Brief: Return every line from the one with "ATOM 142 C C" through the one with "ATOM 157 C C", inclusive, exactly as it appears below.

Data listing:
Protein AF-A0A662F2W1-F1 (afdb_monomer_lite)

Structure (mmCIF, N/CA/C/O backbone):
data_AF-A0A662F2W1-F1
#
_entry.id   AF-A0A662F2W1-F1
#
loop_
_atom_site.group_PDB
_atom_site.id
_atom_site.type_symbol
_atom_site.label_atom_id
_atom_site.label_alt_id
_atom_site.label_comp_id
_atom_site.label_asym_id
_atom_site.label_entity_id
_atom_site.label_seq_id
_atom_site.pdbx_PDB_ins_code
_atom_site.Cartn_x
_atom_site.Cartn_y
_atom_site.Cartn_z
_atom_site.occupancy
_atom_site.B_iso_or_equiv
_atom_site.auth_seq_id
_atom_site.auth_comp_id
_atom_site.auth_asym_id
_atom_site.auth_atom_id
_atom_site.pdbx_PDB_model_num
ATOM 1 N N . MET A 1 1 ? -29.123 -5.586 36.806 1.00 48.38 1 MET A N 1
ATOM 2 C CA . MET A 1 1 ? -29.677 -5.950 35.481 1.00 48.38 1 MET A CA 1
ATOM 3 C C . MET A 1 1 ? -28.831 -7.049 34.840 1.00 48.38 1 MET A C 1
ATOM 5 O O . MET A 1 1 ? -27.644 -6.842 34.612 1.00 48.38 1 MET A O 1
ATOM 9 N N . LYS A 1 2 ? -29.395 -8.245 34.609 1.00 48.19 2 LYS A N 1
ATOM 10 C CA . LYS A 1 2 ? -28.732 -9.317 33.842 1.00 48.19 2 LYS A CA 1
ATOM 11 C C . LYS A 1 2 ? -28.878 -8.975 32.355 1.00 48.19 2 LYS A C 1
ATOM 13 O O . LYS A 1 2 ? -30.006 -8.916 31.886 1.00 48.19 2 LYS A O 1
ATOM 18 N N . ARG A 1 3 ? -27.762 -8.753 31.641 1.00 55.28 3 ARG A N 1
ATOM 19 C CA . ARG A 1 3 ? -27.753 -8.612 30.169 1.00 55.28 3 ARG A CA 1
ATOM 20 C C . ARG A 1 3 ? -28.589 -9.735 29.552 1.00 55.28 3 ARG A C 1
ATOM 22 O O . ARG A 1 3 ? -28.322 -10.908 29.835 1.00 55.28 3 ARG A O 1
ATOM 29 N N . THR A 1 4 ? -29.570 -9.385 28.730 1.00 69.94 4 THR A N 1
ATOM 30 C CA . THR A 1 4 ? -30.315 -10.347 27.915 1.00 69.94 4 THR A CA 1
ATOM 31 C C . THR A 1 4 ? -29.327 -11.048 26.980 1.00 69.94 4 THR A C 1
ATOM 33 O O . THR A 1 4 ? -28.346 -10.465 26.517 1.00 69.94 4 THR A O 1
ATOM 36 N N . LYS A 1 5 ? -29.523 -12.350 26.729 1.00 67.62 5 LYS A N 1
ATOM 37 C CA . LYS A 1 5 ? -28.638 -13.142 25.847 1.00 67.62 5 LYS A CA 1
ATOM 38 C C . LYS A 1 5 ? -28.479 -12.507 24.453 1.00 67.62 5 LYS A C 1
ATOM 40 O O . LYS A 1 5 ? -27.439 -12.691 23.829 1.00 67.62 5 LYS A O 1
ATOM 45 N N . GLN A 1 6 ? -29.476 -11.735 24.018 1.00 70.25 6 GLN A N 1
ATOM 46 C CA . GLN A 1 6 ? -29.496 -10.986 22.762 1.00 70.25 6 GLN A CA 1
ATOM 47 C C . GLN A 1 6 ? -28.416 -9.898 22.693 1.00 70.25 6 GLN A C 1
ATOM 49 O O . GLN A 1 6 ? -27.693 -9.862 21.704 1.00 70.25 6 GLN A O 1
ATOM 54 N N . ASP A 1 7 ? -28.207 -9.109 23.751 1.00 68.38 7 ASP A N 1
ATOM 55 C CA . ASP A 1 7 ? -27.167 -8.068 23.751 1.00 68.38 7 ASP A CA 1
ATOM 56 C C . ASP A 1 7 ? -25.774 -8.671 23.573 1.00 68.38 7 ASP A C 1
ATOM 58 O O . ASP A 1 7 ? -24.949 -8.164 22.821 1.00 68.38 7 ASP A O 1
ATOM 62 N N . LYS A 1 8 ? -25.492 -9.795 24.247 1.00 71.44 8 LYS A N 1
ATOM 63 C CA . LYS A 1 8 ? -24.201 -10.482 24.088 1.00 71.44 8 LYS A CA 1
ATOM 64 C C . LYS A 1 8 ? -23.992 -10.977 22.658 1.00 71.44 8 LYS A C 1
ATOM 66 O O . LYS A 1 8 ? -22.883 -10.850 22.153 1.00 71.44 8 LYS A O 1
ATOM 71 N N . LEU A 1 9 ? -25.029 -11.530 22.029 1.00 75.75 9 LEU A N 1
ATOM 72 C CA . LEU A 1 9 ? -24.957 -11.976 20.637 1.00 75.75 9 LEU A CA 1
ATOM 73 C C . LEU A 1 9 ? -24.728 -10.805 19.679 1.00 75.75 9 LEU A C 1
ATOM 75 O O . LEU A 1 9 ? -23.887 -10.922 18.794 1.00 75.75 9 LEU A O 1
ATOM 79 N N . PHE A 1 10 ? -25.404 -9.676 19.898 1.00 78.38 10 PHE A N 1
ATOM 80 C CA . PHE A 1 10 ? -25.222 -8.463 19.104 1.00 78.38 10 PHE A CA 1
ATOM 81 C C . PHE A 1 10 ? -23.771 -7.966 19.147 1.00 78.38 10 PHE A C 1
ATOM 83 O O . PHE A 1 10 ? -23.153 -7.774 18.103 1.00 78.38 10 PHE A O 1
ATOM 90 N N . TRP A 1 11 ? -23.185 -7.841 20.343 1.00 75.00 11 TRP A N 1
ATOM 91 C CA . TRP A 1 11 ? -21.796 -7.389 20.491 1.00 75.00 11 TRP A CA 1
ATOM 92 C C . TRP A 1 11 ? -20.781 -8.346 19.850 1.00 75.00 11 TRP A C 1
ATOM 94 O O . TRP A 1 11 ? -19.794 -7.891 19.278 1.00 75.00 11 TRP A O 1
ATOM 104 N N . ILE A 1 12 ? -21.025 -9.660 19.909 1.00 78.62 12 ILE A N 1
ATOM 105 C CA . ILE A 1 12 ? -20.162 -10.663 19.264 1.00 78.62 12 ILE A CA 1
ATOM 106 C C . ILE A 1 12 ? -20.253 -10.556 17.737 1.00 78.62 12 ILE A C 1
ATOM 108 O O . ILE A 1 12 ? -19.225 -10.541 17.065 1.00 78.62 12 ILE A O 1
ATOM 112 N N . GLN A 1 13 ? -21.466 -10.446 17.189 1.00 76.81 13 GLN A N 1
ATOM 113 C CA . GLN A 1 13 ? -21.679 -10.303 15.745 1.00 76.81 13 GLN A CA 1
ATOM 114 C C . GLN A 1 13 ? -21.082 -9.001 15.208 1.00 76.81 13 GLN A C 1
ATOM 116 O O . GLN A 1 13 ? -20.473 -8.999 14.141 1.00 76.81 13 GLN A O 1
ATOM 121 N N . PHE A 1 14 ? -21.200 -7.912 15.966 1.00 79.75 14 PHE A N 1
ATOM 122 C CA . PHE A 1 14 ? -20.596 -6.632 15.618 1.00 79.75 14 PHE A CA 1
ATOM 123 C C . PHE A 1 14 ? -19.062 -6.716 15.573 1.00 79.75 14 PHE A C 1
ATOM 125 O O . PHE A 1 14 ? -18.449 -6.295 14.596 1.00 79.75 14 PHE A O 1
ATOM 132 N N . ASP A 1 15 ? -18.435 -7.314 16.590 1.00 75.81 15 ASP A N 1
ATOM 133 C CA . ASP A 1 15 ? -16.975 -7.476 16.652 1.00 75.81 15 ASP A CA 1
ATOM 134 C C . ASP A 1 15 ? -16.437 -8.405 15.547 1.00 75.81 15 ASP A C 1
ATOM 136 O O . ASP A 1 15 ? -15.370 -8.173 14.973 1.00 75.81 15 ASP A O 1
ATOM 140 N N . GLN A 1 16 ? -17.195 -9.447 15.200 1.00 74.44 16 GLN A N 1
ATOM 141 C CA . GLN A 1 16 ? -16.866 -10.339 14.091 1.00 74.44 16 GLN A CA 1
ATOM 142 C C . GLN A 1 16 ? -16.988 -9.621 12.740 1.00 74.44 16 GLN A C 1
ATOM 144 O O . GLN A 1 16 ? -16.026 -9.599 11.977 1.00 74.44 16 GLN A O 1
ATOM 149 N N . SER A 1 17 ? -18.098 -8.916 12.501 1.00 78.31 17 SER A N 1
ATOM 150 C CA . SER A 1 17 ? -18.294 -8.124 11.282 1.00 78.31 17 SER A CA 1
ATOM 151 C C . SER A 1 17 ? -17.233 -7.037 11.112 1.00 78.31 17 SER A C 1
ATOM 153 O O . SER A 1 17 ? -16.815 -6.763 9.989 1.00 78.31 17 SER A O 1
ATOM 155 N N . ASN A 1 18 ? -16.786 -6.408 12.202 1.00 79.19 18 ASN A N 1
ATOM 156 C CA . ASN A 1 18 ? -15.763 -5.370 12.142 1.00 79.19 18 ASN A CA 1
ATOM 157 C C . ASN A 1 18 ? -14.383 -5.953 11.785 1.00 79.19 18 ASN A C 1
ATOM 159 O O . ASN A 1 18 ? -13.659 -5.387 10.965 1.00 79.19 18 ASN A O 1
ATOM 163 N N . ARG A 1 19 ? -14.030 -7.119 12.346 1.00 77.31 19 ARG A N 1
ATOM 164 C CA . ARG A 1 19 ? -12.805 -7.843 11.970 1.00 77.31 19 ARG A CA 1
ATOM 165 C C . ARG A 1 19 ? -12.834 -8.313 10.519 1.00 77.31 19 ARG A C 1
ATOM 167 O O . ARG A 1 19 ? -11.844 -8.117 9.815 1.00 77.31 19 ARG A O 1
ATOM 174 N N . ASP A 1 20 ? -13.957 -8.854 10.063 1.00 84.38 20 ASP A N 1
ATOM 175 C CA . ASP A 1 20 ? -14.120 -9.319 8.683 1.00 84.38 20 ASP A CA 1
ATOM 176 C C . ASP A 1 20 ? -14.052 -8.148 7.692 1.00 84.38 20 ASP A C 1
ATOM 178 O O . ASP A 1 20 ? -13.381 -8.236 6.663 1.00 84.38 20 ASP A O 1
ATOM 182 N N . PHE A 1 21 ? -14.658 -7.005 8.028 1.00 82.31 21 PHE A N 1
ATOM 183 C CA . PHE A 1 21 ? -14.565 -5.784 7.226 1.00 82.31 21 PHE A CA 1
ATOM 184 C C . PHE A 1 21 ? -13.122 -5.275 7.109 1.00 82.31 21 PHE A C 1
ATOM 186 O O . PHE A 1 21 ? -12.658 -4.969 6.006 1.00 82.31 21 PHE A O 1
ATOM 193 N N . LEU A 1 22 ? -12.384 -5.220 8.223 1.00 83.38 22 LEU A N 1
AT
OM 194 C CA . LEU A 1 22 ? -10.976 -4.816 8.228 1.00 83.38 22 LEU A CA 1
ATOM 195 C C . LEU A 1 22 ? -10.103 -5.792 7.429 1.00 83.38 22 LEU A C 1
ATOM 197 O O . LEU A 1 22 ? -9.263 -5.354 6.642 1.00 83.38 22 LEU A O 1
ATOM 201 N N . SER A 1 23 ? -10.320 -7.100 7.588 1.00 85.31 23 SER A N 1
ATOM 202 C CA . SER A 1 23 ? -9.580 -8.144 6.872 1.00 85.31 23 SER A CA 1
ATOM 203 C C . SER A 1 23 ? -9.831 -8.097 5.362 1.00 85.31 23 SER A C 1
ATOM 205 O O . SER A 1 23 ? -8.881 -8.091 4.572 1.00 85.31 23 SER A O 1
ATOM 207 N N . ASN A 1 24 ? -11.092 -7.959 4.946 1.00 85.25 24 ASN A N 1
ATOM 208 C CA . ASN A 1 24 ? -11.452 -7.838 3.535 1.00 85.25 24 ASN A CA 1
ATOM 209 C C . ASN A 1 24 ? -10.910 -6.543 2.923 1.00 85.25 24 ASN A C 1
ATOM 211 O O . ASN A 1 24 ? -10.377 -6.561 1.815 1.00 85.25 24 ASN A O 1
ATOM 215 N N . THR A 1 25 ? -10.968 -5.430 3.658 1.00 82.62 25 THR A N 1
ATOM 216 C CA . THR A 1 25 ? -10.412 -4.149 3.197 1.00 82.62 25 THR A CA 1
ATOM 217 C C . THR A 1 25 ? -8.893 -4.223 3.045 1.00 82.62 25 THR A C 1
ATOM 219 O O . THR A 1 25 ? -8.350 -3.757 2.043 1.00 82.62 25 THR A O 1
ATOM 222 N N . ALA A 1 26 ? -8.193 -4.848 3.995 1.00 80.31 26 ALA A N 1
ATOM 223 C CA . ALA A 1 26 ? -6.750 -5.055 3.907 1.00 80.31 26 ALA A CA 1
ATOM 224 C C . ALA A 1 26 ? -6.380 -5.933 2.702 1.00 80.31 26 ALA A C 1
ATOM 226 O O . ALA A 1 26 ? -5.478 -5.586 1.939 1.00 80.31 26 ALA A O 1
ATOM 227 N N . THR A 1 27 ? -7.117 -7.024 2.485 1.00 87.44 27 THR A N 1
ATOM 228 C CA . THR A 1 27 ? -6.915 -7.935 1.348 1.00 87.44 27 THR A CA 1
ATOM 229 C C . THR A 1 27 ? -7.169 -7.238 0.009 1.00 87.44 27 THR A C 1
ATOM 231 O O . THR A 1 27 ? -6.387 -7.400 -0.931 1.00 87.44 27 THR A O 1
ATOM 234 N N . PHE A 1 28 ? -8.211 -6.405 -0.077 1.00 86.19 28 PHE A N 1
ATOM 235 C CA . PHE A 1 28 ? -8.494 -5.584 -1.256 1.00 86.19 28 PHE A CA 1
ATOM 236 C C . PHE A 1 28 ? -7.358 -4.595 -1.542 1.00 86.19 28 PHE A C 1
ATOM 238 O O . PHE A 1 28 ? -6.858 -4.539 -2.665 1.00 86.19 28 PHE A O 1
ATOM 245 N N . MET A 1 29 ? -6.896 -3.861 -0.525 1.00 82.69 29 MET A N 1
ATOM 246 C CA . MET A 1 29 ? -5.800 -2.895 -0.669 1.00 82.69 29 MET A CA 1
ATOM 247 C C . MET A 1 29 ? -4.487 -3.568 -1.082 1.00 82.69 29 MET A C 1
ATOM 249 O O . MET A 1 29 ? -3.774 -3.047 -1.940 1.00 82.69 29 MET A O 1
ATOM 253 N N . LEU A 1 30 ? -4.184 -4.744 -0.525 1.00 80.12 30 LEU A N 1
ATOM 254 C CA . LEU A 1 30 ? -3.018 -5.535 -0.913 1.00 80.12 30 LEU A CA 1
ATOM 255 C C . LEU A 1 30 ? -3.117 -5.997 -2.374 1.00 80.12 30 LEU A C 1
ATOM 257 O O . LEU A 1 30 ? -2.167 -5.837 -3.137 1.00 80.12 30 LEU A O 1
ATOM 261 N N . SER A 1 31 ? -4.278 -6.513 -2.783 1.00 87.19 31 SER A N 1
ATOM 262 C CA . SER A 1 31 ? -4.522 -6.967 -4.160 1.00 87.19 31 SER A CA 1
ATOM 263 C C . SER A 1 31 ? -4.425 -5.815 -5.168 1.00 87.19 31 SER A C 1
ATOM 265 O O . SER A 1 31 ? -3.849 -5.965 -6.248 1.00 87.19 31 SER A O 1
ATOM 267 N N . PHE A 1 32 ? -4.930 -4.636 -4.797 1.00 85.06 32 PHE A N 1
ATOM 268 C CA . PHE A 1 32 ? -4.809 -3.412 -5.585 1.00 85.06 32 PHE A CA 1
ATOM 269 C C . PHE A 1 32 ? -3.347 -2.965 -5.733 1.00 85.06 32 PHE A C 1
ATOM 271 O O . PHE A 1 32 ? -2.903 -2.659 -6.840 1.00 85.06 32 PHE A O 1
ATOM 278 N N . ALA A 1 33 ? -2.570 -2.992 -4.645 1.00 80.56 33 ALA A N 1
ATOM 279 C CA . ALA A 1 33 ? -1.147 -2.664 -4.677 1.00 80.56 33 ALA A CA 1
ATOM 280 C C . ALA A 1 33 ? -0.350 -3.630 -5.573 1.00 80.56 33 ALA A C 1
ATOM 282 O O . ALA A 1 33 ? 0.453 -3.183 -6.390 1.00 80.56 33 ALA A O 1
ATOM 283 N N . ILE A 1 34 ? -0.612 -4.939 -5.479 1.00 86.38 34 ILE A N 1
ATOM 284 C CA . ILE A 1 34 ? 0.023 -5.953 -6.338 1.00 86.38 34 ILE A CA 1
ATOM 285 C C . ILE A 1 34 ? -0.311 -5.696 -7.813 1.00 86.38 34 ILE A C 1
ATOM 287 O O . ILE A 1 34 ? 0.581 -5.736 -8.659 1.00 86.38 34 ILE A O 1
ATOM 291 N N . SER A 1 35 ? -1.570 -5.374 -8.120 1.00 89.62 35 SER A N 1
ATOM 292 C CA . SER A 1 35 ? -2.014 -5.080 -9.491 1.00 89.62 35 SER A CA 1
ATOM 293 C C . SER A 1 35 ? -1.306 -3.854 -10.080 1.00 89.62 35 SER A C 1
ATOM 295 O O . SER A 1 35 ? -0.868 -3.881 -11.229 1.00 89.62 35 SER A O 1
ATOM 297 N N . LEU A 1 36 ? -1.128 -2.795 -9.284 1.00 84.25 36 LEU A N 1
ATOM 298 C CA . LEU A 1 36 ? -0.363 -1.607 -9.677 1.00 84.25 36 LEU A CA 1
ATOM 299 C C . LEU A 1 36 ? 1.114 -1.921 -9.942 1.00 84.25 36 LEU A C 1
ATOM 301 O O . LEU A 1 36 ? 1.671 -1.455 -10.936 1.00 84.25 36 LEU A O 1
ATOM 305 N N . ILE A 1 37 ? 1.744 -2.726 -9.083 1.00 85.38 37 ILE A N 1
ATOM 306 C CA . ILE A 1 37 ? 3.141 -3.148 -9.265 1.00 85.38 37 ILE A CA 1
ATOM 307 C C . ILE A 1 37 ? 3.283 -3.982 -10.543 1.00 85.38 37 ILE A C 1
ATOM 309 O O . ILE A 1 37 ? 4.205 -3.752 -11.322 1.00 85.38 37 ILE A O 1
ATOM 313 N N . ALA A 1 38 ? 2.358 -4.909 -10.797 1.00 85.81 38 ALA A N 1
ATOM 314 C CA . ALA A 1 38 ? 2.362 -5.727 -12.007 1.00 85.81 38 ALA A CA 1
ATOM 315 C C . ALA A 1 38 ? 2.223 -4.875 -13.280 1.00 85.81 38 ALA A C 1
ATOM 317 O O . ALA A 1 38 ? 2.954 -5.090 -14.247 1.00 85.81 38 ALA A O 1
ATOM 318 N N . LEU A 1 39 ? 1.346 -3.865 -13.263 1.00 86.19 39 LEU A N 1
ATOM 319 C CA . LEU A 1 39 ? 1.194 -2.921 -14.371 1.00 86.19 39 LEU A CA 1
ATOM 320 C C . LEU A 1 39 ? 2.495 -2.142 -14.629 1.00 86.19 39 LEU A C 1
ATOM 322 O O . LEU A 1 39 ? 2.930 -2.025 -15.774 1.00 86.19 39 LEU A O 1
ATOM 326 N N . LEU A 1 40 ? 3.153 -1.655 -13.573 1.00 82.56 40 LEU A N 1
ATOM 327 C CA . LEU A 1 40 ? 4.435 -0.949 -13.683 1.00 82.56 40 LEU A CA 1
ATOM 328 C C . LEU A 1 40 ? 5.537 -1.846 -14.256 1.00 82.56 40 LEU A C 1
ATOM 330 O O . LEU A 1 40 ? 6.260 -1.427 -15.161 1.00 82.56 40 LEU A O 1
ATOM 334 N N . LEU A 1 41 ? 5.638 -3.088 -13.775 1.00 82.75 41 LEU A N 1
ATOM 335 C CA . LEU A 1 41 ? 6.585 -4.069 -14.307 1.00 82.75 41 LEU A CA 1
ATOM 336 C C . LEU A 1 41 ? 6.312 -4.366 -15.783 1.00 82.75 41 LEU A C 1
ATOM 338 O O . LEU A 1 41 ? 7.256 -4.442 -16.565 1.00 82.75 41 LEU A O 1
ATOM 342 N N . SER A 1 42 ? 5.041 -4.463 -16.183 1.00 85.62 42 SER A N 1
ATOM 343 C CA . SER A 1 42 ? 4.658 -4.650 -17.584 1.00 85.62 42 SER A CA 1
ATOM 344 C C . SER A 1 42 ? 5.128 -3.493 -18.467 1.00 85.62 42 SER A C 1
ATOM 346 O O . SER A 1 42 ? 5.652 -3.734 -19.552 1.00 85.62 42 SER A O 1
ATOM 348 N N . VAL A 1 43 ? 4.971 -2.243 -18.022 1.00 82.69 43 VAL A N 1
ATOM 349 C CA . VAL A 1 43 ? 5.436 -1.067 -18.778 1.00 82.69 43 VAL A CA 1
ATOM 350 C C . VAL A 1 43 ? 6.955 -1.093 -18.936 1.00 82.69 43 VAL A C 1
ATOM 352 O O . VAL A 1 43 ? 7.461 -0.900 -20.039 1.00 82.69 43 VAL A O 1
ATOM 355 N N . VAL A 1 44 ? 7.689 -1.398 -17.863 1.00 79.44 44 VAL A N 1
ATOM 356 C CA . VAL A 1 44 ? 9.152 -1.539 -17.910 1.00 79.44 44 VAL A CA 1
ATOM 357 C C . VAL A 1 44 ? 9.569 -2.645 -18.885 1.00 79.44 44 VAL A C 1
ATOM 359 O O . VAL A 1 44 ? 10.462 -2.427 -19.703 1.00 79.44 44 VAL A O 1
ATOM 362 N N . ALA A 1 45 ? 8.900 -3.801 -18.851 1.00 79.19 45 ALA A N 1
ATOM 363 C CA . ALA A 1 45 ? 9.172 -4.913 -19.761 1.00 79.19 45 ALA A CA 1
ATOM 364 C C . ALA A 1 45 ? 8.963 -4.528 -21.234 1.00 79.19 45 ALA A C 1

Written solution:
ATOM 142 C C . GLN A 1 16 ? -16.988 -9.621 12.740 1.00 74.44 16 GLN A C 1
ATOM 144 O O . GLN A 1 16 ? -16.026 -9.599 11.977 1.00 74.44 16 GLN A O 1
ATOM 149 N N . SER A 1 17 ? -18.098 -8.916 12.501 1.00 78.31 17 SER A N 1
ATOM 150 C CA . SER A 1 17 ? -18.294 -8.124 11.282 1.00 78.31 17 SER A CA 1
ATOM 151 C C . SER A 1 17 ? -17.233 -7.037 11.112 1.00 78.31 17 SER A C 1
ATOM 153 O O . SER A 1 17 ? -16.815 -6.763 9.989 1.00 78.31 17 SER A O 1
ATOM 155 N N . ASN A 1 18 ? -16.786 -6.408 12.202 1.00 79.19 18 ASN A N 1
ATOM 156 C CA . ASN A 1 18 ? -15.763 -5.370 12.142 1.00 79.19 18 ASN A CA 1
ATOM 157 C C . ASN A 1 18 ? -14.383 -5.953 11.785 1.00 79.19 18 ASN A C 1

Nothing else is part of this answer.